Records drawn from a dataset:
━━━

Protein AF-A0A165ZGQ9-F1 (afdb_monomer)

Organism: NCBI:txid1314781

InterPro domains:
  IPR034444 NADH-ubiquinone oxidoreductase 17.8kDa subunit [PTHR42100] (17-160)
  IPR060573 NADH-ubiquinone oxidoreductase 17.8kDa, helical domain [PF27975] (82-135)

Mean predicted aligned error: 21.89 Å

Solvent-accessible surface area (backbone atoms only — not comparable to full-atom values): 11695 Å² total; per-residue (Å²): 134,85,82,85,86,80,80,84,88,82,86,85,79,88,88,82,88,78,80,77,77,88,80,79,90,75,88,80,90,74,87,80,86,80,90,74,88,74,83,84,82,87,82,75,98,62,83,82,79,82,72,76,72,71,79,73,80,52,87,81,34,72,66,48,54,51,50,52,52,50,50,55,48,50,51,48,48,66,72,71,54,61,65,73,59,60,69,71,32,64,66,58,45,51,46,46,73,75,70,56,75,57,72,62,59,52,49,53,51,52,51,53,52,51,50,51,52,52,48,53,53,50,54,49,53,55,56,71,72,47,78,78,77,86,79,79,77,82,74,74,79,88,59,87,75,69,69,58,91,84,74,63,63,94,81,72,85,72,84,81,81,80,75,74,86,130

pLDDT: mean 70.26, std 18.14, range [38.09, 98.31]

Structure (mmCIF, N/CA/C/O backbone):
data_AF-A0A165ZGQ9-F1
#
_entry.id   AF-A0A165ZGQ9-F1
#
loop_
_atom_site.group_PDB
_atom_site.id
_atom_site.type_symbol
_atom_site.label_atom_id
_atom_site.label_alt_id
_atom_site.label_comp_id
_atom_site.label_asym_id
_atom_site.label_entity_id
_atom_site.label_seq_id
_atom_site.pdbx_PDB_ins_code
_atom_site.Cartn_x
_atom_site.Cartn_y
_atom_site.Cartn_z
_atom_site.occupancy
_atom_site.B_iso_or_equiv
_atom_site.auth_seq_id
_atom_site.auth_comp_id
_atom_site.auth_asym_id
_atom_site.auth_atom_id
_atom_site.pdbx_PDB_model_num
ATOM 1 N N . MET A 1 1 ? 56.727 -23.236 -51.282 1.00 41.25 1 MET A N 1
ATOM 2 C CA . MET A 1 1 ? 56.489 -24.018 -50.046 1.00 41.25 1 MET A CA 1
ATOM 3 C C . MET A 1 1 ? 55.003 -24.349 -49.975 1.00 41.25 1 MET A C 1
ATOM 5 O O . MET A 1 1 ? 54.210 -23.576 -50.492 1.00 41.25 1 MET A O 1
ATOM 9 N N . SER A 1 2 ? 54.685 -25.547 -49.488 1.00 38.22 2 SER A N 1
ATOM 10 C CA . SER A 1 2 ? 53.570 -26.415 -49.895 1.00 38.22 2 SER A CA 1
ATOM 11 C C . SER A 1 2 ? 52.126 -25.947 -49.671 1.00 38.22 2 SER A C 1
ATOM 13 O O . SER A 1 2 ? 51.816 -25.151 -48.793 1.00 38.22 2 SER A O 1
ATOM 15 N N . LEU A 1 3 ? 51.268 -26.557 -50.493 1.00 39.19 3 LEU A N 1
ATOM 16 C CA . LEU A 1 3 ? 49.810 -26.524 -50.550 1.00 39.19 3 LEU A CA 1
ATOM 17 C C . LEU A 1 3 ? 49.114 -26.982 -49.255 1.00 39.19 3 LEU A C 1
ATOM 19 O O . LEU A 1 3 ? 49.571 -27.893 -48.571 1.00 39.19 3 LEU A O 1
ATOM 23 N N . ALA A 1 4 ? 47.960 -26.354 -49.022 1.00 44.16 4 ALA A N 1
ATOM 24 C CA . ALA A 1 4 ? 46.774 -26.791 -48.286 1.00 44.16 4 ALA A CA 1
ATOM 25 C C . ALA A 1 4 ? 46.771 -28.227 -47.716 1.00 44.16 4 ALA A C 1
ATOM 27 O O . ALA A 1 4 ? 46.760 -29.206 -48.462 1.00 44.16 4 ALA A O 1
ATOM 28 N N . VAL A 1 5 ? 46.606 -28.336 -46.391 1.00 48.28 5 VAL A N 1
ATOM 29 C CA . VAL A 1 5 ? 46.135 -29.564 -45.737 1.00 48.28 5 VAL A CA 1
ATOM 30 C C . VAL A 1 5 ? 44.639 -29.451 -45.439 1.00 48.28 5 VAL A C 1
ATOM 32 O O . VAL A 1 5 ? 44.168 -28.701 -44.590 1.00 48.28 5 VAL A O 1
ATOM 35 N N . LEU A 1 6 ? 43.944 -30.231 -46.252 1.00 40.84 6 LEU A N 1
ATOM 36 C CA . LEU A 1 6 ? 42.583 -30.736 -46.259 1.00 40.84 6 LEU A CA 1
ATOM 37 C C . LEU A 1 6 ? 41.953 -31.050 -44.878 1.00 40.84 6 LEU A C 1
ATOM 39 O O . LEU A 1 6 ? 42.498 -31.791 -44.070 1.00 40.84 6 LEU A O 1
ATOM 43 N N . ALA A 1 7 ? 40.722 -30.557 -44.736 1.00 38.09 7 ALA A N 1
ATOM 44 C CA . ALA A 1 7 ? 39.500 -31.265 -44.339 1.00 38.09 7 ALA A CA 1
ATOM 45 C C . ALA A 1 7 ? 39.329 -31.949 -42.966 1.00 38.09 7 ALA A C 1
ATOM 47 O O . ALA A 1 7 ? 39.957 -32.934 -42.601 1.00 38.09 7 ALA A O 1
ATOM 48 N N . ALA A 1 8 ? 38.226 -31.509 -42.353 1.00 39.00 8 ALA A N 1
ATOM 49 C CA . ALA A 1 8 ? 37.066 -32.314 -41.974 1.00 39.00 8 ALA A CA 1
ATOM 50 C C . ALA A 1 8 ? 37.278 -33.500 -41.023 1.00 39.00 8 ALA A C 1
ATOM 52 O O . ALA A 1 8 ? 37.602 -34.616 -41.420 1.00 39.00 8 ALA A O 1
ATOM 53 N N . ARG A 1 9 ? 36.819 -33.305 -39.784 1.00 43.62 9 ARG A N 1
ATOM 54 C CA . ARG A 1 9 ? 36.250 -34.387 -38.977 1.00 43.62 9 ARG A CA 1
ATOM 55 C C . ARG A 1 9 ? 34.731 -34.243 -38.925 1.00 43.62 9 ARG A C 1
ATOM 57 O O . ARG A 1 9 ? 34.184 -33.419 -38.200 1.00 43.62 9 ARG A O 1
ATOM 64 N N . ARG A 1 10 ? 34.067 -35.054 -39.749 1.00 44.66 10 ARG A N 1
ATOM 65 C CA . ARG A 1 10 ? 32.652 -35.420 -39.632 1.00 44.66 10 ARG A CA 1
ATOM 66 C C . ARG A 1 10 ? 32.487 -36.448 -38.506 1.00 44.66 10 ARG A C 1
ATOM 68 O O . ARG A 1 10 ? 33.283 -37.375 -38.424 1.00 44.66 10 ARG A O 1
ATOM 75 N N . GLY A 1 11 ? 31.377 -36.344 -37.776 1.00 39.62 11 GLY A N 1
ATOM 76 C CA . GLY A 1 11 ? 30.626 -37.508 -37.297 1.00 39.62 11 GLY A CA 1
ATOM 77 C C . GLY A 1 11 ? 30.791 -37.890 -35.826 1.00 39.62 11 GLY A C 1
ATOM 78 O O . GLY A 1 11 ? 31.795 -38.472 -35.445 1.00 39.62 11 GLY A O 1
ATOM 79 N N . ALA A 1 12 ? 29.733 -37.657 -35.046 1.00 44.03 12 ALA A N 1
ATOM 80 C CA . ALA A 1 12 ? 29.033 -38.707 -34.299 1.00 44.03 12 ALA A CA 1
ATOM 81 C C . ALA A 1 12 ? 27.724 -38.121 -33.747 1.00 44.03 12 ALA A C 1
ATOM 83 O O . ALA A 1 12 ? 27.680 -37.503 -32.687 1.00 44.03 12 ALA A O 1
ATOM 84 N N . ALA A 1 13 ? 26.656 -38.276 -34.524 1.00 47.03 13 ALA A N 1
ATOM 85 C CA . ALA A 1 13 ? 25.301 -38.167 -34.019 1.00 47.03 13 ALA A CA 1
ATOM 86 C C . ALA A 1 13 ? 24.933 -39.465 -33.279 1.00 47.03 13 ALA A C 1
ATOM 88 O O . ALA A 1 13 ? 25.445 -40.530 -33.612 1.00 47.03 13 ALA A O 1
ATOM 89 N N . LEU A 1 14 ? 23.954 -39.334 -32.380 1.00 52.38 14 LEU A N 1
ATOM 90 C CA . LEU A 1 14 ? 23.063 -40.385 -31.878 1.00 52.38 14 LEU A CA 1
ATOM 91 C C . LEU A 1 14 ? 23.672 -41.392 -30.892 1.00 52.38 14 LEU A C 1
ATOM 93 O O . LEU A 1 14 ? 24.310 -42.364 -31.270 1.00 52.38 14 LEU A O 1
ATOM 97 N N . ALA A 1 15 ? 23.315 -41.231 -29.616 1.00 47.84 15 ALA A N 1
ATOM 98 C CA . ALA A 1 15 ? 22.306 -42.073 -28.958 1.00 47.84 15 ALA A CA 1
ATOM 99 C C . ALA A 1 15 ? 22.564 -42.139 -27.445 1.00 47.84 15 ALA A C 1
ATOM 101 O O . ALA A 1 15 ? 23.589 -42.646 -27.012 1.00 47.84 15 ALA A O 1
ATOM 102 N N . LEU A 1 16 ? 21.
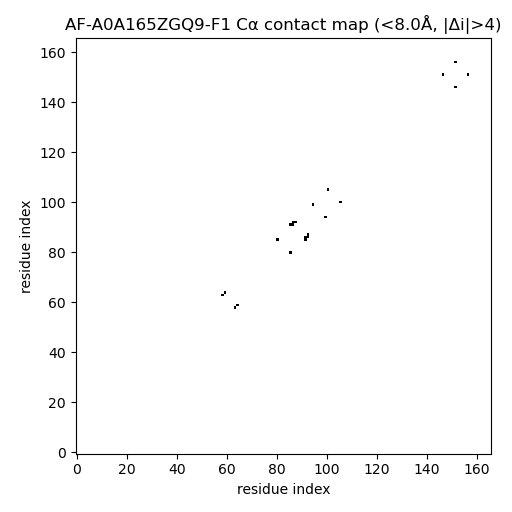601 -41.676 -26.641 1.00 50.53 16 LEU A N 1
ATOM 103 C CA . LEU A 1 16 ? 20.894 -42.527 -25.674 1.00 50.53 16 LEU A CA 1
ATOM 104 C C . LEU A 1 16 ? 19.783 -41.710 -24.997 1.00 50.53 16 LEU A C 1
ATOM 106 O O . LEU A 1 16 ? 19.949 -41.123 -23.931 1.00 50.53 16 LEU A O 1
ATOM 110 N N . SER A 1 17 ? 18.600 -41.711 -25.611 1.00 47.81 17 SER A N 1
ATOM 111 C CA . SER A 1 17 ? 17.363 -41.430 -24.892 1.00 47.81 17 SER A CA 1
ATOM 112 C C . SER A 1 17 ? 17.053 -42.631 -23.995 1.00 47.81 17 SER A C 1
ATOM 114 O O . SER A 1 17 ? 16.416 -43.593 -24.429 1.00 47.81 17 SER A O 1
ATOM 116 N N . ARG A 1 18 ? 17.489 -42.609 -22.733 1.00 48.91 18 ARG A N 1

━━━

Task statement »
Determine the count of lines in the data above with the string "oxidoreductase" in them, and give that count alone.

Solution for this exercise »
2